Running on GPUs
ITensor provides package extensions for running tensor operations on a variety of GPU backends. You can activate a backend by loading the appropriate Julia GPU package alongside ITensors.jl and moving your tensors and/or tensor networks to an available GPU using that package's provided conversion functions.

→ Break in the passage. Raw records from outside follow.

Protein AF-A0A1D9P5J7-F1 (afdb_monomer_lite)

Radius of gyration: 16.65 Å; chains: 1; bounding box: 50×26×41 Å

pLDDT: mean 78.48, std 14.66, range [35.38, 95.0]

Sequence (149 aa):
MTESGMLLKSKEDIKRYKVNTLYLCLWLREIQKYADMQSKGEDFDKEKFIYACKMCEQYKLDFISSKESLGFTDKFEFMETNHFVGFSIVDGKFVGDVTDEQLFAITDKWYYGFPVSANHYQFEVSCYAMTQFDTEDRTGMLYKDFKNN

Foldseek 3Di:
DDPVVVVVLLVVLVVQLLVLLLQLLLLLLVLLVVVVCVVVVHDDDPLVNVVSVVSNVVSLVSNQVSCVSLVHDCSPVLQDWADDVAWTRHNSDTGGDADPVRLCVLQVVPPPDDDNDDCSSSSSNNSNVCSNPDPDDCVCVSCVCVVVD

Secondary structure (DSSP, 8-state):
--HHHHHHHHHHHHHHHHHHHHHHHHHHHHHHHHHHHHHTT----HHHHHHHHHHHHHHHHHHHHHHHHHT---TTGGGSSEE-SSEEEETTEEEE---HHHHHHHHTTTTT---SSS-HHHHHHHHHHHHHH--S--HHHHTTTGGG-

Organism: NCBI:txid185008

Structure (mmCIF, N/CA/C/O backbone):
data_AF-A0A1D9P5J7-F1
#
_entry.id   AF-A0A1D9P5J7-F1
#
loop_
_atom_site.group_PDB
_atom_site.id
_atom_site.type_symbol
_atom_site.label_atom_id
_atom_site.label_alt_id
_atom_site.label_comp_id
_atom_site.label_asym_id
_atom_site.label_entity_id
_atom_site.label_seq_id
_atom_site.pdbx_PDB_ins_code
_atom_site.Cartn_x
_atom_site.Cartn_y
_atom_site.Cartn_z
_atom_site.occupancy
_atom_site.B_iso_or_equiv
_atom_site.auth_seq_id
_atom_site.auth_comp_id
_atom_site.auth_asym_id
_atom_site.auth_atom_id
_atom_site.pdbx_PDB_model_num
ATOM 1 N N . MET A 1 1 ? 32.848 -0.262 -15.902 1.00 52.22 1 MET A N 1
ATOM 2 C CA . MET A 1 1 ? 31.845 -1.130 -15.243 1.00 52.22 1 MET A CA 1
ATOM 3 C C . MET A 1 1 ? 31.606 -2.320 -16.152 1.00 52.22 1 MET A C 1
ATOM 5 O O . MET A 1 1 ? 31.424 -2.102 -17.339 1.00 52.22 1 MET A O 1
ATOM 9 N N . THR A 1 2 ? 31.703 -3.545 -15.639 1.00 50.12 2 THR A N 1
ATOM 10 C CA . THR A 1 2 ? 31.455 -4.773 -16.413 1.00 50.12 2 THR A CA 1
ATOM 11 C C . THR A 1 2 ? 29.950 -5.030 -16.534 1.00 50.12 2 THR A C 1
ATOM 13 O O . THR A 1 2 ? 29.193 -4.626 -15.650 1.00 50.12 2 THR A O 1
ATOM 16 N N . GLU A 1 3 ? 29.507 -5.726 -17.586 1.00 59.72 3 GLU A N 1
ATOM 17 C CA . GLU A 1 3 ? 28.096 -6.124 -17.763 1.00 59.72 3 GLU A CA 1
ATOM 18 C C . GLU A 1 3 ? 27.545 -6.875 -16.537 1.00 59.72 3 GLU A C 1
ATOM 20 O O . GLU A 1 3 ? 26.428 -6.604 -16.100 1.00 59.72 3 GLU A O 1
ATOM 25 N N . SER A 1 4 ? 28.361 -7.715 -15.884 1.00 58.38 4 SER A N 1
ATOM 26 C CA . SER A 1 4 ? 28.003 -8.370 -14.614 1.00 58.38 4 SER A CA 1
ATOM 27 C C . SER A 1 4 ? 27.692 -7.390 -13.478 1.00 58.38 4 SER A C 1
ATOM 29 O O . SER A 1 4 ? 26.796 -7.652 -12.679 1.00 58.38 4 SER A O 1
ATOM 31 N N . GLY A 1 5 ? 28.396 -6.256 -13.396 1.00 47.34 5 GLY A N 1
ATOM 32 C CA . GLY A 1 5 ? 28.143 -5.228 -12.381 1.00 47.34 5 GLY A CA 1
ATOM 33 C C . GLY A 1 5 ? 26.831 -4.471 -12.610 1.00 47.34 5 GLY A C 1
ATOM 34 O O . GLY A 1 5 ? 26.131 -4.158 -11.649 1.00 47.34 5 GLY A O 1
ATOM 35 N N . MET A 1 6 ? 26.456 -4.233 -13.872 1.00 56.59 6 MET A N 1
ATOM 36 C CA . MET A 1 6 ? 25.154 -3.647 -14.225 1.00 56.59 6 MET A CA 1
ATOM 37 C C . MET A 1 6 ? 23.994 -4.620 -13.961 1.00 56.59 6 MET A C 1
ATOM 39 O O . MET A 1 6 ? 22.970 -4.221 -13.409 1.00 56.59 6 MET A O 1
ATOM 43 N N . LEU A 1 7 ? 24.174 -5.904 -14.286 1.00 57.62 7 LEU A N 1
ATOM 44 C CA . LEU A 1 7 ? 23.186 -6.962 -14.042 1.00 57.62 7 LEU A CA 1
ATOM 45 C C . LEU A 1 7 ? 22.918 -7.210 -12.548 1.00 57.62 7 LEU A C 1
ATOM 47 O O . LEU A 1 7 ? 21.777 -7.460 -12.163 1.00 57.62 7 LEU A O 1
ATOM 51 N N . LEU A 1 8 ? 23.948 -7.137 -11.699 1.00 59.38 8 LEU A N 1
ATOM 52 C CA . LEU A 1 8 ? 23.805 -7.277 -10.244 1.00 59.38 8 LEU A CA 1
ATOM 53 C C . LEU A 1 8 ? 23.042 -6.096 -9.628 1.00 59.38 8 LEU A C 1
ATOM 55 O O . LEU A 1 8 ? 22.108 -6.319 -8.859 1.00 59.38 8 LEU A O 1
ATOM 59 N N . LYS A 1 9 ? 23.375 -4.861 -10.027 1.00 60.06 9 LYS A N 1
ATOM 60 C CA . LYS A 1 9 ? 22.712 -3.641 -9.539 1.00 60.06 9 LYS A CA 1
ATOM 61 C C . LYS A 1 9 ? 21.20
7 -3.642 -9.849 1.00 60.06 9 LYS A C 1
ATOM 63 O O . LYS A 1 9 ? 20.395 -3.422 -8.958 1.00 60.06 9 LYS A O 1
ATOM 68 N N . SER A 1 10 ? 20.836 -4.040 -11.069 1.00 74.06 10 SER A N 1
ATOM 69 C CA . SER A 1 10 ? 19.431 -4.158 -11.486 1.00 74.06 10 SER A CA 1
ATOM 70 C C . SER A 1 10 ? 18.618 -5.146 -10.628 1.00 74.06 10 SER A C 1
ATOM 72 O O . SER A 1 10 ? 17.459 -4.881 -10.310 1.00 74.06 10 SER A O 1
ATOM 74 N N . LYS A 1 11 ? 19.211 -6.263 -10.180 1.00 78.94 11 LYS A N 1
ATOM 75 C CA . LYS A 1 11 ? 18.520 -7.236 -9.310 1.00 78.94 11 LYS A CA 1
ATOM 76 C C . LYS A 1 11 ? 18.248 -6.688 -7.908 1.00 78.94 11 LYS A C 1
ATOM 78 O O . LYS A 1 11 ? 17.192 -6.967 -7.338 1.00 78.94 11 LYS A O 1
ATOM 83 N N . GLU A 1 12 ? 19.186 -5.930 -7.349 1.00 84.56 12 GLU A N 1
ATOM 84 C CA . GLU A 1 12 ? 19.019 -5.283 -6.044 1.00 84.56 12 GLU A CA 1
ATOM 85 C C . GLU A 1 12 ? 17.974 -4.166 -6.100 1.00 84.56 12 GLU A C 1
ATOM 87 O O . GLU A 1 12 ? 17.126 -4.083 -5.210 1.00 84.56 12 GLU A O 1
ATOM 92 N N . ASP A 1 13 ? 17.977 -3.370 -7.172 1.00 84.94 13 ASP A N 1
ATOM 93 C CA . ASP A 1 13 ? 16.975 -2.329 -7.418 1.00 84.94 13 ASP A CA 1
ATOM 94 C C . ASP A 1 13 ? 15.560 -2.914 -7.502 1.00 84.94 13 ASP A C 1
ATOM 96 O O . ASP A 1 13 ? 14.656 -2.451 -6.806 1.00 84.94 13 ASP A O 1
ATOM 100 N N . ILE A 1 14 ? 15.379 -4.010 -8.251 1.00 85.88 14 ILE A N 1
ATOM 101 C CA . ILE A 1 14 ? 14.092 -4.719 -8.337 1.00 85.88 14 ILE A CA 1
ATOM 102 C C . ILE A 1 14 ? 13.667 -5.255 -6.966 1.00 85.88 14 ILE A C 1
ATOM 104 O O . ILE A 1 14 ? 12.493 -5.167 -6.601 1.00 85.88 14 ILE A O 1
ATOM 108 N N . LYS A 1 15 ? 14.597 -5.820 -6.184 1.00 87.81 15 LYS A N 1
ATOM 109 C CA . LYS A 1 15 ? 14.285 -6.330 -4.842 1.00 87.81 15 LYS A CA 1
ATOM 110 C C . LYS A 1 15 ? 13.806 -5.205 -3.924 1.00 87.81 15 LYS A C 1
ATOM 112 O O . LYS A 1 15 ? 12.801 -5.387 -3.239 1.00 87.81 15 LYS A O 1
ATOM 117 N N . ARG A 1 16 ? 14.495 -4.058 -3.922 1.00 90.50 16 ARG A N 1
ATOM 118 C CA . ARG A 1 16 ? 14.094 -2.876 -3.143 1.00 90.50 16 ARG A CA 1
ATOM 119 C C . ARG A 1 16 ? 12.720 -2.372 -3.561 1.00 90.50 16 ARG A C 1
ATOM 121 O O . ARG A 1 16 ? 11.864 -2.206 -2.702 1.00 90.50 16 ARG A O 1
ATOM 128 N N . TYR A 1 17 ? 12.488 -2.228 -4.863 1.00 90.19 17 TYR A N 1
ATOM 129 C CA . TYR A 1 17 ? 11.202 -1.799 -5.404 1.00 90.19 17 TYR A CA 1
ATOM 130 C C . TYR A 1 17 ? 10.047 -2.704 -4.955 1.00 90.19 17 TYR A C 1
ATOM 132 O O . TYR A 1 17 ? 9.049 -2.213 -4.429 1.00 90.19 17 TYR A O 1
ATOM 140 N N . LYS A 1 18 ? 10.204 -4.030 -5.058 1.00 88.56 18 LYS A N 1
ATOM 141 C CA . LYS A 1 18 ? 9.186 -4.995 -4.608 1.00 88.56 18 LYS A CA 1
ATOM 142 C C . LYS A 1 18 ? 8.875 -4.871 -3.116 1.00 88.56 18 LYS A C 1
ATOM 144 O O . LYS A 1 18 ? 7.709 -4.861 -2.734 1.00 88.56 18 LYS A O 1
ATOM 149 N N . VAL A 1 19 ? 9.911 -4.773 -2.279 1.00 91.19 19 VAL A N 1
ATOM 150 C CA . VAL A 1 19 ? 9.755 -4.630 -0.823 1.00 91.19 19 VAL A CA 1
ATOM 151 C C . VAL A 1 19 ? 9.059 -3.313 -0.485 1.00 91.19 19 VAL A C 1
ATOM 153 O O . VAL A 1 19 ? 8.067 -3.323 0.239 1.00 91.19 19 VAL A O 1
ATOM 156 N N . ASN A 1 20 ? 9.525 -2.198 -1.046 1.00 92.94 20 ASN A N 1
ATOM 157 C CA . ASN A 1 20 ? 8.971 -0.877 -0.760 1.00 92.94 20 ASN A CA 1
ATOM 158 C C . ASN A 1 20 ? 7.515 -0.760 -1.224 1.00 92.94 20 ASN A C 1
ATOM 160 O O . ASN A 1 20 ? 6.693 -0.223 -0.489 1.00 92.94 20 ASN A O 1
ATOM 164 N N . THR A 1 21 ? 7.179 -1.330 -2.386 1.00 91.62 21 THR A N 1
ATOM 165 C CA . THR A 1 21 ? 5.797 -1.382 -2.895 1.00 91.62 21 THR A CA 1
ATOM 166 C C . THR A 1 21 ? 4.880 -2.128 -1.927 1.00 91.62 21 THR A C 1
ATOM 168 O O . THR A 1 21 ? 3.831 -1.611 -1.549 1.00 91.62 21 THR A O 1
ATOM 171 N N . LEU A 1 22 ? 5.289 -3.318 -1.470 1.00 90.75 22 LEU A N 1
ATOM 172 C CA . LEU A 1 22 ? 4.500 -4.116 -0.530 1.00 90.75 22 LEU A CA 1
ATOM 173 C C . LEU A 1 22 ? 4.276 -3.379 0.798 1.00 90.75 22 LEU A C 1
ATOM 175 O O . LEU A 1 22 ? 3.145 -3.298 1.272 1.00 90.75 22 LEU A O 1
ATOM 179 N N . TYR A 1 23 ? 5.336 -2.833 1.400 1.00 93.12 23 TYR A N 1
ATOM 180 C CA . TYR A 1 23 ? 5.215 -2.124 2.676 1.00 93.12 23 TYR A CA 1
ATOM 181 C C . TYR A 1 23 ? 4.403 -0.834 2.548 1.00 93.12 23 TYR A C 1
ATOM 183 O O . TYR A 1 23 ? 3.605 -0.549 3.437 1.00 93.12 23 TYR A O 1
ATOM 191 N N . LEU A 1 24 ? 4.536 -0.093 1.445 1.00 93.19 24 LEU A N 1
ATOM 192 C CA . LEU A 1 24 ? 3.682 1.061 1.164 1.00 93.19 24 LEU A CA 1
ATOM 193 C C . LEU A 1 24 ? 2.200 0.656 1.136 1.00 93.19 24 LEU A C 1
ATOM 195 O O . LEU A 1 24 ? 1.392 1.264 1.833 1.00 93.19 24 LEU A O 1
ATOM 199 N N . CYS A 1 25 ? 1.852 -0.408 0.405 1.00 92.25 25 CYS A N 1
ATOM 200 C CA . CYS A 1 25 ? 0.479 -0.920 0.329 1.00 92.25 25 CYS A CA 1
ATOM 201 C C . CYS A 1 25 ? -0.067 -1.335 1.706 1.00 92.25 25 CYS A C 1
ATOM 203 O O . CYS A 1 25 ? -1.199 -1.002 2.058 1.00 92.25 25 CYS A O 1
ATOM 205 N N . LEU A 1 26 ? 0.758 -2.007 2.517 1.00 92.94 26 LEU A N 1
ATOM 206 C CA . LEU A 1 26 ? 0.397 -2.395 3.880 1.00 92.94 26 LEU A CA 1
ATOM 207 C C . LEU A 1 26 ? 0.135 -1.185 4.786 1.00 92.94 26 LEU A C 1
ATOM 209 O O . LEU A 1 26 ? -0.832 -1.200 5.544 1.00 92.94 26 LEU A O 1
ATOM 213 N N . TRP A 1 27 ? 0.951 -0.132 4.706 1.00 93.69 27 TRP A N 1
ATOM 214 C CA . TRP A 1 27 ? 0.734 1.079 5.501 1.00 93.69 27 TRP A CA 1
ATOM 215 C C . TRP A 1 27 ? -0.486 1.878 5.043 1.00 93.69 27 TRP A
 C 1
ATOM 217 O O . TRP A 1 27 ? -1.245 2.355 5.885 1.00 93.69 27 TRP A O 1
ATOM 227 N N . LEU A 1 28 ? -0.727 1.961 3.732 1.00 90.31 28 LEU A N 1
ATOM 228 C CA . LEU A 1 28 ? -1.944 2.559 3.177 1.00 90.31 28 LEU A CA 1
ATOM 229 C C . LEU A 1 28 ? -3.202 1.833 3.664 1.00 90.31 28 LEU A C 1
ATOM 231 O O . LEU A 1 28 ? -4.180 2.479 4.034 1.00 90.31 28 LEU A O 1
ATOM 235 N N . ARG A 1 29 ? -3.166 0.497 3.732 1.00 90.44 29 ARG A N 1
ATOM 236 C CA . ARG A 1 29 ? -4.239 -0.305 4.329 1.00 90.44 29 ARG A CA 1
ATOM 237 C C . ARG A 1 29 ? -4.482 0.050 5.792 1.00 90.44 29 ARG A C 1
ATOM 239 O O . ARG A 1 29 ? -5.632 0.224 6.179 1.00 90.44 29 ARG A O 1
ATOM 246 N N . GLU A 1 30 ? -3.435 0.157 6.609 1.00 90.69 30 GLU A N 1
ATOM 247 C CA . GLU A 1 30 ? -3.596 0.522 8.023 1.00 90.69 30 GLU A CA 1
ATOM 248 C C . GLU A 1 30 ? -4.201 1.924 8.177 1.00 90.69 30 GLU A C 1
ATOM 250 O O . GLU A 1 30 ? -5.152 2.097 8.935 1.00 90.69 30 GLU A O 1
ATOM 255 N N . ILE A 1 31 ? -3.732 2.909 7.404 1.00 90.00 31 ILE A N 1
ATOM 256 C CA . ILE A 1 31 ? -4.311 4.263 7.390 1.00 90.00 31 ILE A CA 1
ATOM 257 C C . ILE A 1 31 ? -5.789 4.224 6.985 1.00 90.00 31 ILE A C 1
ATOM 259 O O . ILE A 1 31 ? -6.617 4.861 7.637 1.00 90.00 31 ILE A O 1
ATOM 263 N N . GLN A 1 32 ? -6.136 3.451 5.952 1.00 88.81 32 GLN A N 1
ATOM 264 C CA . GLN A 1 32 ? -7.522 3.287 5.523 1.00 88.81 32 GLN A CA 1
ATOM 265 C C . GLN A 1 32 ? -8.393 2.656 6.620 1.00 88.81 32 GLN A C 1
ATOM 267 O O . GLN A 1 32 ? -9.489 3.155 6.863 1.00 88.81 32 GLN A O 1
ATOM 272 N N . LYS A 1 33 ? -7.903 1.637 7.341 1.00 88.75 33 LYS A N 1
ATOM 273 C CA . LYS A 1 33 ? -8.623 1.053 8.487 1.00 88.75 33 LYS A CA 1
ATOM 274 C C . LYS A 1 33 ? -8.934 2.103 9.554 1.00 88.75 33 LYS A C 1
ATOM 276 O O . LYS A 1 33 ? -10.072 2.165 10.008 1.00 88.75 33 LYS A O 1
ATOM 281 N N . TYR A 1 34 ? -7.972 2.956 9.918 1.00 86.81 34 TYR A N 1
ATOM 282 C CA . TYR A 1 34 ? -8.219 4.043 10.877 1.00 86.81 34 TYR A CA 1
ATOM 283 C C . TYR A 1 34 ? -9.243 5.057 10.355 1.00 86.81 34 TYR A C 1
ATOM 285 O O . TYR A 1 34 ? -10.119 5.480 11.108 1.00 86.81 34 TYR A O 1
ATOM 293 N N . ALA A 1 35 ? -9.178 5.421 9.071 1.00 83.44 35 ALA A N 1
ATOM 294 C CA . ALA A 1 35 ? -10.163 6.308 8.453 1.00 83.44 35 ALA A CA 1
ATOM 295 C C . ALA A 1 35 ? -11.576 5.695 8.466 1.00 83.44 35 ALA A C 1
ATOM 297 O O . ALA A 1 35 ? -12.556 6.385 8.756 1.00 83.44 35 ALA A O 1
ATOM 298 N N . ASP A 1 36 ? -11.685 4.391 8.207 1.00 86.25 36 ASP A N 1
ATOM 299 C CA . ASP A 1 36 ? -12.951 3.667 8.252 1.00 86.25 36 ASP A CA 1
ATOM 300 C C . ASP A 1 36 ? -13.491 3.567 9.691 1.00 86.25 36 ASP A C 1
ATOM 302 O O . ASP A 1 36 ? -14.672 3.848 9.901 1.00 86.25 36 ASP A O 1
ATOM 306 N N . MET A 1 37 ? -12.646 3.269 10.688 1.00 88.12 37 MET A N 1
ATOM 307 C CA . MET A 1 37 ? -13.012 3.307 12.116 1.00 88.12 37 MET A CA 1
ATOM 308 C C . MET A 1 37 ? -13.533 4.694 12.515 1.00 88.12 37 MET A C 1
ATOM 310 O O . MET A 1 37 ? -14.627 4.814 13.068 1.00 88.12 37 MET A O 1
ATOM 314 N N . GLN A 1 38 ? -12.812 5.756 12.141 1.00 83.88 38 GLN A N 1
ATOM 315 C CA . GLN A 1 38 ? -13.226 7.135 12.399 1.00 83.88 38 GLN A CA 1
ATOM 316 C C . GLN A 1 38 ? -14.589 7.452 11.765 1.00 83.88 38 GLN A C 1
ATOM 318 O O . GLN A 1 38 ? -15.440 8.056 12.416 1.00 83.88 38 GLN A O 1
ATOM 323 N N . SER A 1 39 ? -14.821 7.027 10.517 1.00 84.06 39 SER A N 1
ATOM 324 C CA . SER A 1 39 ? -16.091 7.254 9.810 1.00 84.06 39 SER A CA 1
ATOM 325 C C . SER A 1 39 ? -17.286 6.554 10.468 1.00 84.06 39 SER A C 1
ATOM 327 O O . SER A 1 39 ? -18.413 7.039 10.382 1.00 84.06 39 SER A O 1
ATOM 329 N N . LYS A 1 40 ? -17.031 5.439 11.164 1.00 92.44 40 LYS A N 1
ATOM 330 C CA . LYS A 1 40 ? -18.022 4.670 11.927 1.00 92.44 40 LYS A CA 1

For example, you can load CUDA.jl to perform tensor operations on NVIDIA GPUs or Metal.jl to perform tensor operations on Apple GPUs:
using ITensors
i, j, k = Index.((2, 2, 2))
A = random_itensor(i, j)
B = random_itensor(j, k)
# Perform tensor operations on CPU
A * B
###########################################
using CUDA # This will trigger the loading of `NDTensorsCUDAExt` in the background
# Move tensors to NVIDIA GPU
Acu = cu(A)
Bcu = cu(B)
# Perform tensor operations on NVIDIA GPU
Acu * Bcu
###########################################
using Metal # This will trigger the loading of `NDTensorsMetalExt` in the background
# Move tensors to Apple GPU
Amtl = mtl(A)
Bmtl = mtl(B)
# Perform tensor operations on Apple GPU
Amtl * Bmtl
Note that we highly recommend using these new package extensions as opposed to ITensorGPU.jl, which is ITensor's previous CUDA backend. The package extensions are better integrated into the main library so are more reliable and better supported right now. We plan to deprecate ITensorGPU.jl
in the future.
GPU backends
ITensor currently provides package extensions for the following GPU backends:
- CUDA.jl (NVIDIA GPUs)
- cuTENSOR.jl (
CUDA.jl
extension providing accelerated binary tensor contractions) - Metal.jl (Apple GPUs)
- AMDGPU.jl (AMD GPUs)
Our goal is to support all GPU backends which are supported by the JuliaGPU organization.
Notice that cuTENSOR.jl
is an extension of CUDA.jl
that provides new functionality for accelerated binary tensor contractions. If the cuTENSOR.jl
library is loaded then ITensors with CuArray
data are contracted using cuTENSOR
and if the cuTENSOR.jl
library is not loaded but CUDA.jl
is loaded then binary tensor contractions are mapped to a matrix multiplication and performed using cuBLAS
.
Some important caveats to keep in mind related to the ITensor GPU backends are:
- only dense tensor operations are well supported right now. Block sparse operations (which arise when QN conservation is enabled) are under active development and either may not work or may be slower than their CPU counterparts,
- certain GPU backends do not have native support for certain matrix decompositions like
svd
,eigen
, andqr
in which case we will perform those operations on CPU. If your calculation is dominated by those operations, there likely is no advantage to running it on GPU right now. CUDA generally has good support for native matrix decompositions, while Metal and AMD have more limited support right now, and - single precision (
Float32
) calculations are generally fastest on GPU.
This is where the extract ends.